▶ [Directions for this task]
Look below for the line holding "ATOM 53 C C" and the line holding "ATOM 77 O O". Transcribe exactly those lines and all lines between them, nothing more.

[Records from a dataset]
· · · ·
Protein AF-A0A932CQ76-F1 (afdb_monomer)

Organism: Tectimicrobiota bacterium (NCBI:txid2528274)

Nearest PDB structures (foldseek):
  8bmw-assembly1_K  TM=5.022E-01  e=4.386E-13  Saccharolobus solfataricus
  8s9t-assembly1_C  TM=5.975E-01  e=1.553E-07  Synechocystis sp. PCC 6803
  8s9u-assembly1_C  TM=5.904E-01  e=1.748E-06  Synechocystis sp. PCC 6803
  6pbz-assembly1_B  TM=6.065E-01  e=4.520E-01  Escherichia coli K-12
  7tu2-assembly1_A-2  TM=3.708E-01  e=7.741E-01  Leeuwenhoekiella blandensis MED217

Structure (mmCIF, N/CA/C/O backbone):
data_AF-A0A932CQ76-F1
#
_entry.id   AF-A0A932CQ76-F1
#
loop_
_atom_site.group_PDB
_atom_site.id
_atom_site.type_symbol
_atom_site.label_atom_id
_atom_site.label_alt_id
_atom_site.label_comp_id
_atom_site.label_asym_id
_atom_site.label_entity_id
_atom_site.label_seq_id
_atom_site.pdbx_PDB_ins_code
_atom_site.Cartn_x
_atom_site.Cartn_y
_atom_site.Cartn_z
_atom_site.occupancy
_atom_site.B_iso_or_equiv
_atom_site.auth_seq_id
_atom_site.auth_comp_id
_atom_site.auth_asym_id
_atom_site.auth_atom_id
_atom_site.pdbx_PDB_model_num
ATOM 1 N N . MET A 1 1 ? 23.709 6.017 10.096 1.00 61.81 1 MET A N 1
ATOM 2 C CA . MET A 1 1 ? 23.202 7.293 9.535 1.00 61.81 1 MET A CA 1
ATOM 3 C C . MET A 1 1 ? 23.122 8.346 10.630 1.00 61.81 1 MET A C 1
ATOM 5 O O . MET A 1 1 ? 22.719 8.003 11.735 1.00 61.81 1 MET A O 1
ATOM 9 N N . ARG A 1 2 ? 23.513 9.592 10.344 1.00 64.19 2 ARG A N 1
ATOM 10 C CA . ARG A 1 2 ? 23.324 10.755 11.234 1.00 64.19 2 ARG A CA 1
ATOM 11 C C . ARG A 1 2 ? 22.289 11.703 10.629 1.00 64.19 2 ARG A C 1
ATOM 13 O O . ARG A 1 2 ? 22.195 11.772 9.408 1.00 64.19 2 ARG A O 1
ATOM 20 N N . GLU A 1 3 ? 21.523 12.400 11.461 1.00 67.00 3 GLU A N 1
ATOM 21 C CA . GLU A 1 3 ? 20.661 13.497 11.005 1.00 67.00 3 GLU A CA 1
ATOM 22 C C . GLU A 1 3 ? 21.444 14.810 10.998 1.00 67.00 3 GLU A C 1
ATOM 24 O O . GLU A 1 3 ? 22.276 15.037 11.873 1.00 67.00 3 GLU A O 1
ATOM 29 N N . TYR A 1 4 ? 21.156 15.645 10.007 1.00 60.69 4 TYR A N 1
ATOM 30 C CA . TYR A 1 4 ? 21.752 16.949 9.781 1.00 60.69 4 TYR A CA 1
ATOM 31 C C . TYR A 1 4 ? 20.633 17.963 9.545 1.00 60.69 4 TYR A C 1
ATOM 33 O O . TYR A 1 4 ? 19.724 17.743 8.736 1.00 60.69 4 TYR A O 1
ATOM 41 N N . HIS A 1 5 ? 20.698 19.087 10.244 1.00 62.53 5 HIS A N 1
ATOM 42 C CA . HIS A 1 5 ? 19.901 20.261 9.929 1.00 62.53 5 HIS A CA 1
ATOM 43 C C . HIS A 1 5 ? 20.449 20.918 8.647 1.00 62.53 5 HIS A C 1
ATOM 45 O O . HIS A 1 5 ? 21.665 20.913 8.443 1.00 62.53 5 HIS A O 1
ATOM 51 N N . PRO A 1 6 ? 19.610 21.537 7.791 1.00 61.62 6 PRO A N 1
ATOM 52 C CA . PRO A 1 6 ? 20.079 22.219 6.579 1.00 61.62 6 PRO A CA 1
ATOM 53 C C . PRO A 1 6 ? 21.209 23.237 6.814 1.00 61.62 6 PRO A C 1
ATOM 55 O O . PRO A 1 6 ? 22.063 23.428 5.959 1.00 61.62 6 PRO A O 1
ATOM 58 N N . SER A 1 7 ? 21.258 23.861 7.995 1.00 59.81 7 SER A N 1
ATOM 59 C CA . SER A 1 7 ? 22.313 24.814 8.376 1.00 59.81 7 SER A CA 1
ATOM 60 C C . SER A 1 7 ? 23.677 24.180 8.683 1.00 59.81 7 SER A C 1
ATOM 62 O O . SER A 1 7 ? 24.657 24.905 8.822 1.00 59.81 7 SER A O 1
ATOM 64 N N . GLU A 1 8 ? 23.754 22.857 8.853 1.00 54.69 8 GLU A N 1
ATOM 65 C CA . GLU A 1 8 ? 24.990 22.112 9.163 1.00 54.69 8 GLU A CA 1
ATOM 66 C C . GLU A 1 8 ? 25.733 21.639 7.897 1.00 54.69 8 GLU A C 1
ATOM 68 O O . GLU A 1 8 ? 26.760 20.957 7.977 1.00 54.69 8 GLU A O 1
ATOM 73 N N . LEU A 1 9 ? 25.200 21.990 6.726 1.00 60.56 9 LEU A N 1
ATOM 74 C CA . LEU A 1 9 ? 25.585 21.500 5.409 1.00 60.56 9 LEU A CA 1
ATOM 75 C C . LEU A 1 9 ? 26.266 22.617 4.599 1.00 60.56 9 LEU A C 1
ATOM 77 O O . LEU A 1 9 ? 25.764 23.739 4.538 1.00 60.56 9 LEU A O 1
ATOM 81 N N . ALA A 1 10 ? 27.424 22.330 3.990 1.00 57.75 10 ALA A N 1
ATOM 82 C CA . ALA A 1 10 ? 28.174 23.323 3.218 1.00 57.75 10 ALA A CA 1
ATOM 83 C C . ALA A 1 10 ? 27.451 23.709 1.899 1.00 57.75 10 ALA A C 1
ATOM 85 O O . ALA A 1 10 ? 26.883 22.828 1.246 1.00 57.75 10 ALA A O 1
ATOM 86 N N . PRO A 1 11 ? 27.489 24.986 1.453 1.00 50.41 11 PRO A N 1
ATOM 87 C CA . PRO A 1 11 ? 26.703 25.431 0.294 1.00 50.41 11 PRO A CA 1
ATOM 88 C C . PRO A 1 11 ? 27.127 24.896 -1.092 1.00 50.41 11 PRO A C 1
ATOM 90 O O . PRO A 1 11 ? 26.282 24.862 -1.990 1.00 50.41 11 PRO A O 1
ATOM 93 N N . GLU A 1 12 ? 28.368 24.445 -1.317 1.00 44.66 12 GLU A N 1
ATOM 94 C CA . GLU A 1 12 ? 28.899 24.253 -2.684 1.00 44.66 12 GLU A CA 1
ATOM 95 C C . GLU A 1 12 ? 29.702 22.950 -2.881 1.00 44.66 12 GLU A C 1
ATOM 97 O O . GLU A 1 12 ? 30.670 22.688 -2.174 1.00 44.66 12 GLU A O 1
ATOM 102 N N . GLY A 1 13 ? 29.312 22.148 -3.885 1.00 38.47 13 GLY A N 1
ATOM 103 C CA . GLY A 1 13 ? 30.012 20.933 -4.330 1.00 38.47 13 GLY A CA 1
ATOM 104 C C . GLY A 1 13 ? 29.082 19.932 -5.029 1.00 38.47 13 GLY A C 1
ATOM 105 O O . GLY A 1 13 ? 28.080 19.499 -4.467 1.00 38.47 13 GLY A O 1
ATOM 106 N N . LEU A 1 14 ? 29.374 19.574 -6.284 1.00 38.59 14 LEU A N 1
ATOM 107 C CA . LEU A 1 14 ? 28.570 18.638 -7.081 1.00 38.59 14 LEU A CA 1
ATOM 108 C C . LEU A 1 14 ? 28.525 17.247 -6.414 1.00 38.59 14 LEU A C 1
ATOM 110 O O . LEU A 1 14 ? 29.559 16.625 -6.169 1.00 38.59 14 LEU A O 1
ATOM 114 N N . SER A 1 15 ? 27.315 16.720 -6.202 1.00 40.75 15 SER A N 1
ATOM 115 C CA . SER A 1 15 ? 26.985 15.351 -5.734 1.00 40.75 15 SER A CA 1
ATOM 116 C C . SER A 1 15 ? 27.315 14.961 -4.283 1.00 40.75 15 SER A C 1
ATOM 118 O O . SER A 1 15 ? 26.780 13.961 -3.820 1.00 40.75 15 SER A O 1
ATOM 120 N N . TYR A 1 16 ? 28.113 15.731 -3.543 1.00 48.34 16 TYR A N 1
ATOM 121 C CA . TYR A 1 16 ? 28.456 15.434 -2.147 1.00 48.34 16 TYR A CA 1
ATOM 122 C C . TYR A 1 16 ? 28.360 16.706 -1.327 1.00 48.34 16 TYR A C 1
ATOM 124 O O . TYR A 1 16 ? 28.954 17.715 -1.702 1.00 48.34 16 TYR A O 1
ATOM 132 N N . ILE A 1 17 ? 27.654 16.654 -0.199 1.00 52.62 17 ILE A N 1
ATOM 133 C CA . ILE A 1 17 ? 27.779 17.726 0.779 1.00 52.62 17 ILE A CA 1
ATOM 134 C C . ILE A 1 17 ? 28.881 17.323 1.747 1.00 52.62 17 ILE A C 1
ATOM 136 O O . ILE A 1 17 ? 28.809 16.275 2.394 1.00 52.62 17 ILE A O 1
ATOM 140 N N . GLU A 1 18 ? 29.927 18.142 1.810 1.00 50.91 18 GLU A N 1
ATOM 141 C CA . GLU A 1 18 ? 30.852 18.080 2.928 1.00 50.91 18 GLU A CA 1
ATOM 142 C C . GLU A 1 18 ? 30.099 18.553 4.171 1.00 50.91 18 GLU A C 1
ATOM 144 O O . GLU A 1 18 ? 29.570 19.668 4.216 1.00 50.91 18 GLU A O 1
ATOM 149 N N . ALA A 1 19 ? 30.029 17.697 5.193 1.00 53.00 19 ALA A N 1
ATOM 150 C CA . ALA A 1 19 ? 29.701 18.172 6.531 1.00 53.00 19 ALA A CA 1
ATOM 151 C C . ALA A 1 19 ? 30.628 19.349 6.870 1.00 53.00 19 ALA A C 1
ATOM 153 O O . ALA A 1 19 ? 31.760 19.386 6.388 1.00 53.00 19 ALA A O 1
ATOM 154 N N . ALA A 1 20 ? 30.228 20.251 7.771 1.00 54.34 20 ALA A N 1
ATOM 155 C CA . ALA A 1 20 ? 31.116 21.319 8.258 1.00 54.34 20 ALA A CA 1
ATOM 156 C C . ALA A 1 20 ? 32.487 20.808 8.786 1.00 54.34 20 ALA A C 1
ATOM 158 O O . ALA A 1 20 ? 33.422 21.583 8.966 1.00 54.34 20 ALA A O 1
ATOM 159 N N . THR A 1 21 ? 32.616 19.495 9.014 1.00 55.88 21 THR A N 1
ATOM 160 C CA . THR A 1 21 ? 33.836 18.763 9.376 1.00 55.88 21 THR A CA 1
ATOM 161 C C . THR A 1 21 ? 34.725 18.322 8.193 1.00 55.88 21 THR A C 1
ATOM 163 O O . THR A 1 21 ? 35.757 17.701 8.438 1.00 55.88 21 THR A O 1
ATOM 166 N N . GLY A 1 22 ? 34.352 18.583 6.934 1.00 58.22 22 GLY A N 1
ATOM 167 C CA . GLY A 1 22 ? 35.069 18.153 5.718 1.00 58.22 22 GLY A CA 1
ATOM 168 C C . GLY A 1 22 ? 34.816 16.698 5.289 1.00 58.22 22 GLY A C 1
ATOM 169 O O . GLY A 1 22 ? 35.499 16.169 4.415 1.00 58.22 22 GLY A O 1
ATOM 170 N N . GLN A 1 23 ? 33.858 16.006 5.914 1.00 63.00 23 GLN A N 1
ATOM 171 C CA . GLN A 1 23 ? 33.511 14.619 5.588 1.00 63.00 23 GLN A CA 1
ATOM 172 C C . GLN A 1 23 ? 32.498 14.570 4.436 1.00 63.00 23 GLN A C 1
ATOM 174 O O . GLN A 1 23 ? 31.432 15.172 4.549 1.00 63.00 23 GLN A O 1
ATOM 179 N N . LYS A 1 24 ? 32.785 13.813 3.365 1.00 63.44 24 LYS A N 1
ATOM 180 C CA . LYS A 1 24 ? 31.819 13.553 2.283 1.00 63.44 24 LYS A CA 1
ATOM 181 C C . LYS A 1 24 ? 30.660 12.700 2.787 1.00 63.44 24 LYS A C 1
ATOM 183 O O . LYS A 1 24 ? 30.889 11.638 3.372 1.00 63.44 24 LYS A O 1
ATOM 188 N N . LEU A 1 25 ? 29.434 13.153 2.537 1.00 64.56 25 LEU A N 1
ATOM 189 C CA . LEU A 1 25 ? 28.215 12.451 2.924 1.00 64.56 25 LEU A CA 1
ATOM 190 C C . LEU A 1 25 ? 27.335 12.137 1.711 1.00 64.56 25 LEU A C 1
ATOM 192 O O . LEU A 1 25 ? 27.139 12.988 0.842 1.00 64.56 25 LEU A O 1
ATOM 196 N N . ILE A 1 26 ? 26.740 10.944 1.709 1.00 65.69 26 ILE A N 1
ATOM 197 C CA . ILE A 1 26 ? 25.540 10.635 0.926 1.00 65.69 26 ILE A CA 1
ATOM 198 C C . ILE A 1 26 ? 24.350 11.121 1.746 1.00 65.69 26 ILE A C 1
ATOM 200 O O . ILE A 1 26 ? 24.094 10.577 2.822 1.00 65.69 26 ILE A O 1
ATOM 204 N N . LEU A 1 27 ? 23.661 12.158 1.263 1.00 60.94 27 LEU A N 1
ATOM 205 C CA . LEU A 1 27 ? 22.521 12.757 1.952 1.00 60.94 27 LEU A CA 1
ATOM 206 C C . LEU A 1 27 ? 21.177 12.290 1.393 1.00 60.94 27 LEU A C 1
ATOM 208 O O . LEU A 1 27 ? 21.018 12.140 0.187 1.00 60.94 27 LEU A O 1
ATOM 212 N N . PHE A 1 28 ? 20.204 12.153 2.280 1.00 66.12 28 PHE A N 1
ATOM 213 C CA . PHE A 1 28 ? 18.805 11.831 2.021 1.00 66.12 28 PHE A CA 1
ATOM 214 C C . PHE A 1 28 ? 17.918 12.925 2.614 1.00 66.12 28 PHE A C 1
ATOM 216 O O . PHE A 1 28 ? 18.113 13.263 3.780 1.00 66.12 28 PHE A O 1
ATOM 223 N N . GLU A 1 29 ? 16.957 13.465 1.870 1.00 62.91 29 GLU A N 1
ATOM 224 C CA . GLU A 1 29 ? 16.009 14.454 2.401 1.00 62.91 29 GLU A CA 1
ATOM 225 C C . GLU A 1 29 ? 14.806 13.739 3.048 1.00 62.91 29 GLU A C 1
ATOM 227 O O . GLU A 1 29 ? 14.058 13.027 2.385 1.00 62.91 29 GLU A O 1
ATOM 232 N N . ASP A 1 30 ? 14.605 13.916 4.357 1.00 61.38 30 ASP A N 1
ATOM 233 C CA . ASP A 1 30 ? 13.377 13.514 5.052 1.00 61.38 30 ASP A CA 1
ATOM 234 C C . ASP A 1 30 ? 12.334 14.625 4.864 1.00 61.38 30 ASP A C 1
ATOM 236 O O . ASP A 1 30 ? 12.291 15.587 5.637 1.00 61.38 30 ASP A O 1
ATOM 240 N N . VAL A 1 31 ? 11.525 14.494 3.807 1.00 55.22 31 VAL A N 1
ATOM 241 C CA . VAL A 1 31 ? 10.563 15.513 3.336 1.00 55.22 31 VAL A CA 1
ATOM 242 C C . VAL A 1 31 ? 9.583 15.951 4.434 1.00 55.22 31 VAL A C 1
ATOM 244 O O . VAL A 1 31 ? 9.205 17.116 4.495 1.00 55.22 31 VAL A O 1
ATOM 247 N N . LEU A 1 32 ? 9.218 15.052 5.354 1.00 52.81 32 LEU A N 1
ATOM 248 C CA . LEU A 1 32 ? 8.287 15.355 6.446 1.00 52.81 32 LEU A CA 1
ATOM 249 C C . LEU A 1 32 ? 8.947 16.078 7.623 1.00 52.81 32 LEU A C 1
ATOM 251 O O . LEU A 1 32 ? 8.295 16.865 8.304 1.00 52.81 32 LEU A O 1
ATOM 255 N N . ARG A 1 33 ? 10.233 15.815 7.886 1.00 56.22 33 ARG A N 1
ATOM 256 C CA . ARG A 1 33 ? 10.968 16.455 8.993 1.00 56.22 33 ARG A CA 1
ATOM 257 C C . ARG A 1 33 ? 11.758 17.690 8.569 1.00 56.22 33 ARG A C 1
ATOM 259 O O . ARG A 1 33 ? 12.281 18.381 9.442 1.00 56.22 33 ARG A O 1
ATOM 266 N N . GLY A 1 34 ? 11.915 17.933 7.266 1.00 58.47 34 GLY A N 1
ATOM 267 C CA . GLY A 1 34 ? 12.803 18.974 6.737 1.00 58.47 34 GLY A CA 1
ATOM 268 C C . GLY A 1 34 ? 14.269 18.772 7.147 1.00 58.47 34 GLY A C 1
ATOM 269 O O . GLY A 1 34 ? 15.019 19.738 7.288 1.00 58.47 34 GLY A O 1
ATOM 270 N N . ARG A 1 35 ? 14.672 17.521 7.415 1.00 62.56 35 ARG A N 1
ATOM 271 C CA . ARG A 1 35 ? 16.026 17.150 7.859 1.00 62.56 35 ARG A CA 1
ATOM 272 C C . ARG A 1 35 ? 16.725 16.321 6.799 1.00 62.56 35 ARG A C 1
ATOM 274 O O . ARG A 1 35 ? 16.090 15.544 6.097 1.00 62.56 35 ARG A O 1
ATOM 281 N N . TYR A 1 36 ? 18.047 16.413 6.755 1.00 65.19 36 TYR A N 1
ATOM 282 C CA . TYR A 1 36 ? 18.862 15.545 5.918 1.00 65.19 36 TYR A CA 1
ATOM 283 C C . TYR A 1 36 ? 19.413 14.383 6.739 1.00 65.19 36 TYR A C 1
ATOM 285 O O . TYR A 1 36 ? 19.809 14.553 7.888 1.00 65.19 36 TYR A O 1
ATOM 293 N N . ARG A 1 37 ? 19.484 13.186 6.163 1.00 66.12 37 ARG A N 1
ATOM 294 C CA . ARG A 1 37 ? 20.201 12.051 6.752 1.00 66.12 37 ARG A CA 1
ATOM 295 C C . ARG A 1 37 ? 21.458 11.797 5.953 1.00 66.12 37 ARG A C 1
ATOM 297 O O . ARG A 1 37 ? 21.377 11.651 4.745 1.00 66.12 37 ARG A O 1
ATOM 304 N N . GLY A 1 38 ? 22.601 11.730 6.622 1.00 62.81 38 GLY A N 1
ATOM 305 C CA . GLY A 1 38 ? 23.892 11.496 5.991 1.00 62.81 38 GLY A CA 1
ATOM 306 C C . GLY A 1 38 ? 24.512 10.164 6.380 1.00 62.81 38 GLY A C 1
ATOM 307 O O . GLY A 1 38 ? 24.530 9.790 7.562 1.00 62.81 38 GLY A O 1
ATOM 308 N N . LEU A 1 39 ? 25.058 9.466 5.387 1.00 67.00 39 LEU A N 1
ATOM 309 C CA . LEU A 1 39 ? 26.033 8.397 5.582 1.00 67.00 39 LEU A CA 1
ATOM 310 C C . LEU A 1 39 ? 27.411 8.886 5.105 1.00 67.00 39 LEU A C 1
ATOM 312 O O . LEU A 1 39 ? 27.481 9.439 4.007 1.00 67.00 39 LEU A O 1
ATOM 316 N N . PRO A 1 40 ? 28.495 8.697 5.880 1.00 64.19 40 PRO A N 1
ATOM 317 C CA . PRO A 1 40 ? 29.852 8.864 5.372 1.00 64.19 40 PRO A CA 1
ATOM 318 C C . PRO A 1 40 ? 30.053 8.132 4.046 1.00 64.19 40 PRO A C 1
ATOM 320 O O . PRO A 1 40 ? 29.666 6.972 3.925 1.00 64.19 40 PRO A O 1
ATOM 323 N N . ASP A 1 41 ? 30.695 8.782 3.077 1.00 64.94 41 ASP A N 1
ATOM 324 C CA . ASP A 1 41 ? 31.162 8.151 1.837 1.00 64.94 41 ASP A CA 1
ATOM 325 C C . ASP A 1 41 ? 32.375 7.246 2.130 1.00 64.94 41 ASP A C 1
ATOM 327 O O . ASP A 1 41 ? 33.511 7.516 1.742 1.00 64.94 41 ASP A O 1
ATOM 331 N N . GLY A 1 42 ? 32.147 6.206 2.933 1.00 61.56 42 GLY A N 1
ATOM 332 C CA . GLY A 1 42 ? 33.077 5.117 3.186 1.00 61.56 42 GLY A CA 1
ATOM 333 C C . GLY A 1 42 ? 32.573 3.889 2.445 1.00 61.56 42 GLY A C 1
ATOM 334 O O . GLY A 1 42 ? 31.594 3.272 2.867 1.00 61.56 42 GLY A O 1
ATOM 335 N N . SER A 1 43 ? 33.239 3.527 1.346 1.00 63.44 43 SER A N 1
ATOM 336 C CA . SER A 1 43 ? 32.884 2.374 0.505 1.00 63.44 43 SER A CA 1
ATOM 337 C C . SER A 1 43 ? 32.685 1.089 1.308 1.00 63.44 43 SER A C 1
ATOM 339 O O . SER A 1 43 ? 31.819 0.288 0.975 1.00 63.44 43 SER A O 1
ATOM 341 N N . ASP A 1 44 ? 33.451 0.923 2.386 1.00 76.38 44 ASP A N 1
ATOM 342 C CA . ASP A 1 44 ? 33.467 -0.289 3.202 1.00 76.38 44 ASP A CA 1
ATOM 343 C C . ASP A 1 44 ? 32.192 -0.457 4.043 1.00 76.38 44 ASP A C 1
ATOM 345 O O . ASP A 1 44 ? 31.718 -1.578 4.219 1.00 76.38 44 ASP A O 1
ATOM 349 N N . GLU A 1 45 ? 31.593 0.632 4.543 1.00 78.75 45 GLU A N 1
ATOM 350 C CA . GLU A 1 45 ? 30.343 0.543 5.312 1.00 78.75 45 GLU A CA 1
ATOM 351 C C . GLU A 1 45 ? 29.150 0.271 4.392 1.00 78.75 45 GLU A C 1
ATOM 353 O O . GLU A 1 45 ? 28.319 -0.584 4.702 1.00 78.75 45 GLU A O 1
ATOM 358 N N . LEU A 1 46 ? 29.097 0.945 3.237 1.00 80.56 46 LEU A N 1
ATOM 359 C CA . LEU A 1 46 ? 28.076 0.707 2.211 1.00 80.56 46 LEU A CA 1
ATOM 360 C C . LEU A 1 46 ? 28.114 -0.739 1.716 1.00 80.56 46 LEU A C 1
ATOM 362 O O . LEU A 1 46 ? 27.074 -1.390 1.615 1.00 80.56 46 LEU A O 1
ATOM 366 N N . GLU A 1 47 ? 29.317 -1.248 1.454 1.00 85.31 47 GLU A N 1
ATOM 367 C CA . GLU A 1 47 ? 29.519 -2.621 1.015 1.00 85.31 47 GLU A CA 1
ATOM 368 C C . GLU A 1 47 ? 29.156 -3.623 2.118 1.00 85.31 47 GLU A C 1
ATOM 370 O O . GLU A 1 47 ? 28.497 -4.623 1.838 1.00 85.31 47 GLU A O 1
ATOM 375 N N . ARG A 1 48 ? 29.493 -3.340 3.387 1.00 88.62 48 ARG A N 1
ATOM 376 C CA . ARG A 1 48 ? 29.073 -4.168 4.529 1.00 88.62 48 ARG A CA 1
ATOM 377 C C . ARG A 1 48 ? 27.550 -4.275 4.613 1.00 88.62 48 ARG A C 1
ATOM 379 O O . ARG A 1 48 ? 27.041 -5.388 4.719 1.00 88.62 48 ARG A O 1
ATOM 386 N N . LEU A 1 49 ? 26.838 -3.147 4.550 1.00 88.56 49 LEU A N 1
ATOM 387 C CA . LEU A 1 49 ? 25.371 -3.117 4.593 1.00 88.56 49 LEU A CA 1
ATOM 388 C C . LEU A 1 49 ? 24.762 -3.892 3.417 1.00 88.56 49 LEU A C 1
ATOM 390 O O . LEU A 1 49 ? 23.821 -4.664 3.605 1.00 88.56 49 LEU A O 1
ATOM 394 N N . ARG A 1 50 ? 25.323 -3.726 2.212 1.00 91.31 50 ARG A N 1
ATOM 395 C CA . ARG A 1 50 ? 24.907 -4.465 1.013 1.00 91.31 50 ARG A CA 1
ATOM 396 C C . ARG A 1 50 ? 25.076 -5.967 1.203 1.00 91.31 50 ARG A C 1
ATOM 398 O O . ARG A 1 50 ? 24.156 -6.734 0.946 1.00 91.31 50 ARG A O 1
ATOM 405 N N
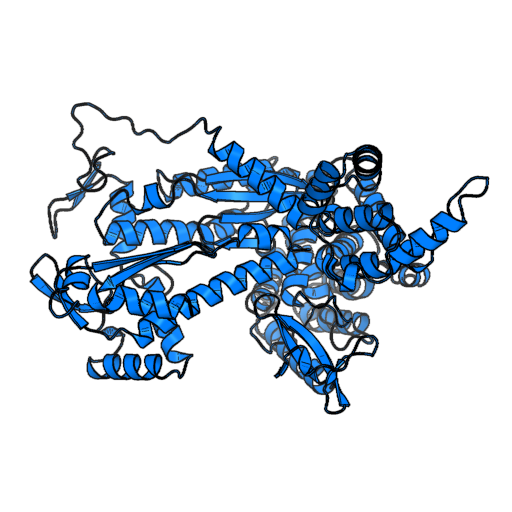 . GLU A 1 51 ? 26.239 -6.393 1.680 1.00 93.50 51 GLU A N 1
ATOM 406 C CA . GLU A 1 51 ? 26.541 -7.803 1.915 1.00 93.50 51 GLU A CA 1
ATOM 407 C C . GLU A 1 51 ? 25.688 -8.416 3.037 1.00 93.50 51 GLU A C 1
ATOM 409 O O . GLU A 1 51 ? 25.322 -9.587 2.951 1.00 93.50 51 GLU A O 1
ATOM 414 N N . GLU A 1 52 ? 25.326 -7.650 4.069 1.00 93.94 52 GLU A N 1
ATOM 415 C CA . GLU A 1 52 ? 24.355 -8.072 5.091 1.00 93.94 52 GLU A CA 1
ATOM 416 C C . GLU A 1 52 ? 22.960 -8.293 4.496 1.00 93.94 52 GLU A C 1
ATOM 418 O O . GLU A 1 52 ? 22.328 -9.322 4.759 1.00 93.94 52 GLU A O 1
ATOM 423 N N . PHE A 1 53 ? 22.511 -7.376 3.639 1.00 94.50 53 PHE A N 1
· · · ·
▶ [Result of this exercise]
ATOM 53 C C . PRO A 1 6 ? 21.209 23.237 6.814 1.00 61.62 6 PRO A C 1
ATOM 55 O O . PRO A 1 6 ? 22.063 23.428 5.959 1.00 61.62 6 PRO A O 1
ATOM 58 N N . SER A 1 7 ? 21.258 23.861 7.995 1.00 59.81 7 SER A N 1
ATOM 59 C CA . SER A 1 7 ? 22.313 24.814 8.376 1.00 59.81 7 SER A CA 1
ATOM 60 C C . SER A 1 7 ? 23.677 24.180 8.683 1.00 59.81 7 SER A C 1
ATOM 62 O O . SER A 1 7 ? 24.657 24.905 8.822 1.00 59.81 7 SER A O 1
ATOM 64 N N . GLU A 1 8 ? 23.754 22.857 8.853 1.00 54.69 8 GLU A N 1
ATOM 65 C CA . GLU A 1 8 ? 24.990 22.112 9.163 1.00 54.69 8 GLU A CA 1
ATOM 66 C C . GLU A 1 8 ? 25.733 21.639 7.897 1.00 54.69 8 GLU A C 1
ATOM 68 O O . GLU A 1 8 ? 26.760 20.957 7.977 1.00 54.69 8 GLU A O 1
ATOM 73 N N . LEU A 1 9 ? 25.200 21.990 6.726 1.00 60.56 9 LEU A N 1
ATOM 74 C CA . LEU A 1 9 ? 25.585 21.500 5.409 1.00 60.56 9 LEU A CA 1
ATOM 75 C C . LEU A 1 9 ? 26.266 22.617 4.599 1.00 60.56 9 LEU A C 1
ATOM 77 O O . LEU A 1 9 ? 25.764 23.739 4.538 1.00 60.56 9 LEU A O 1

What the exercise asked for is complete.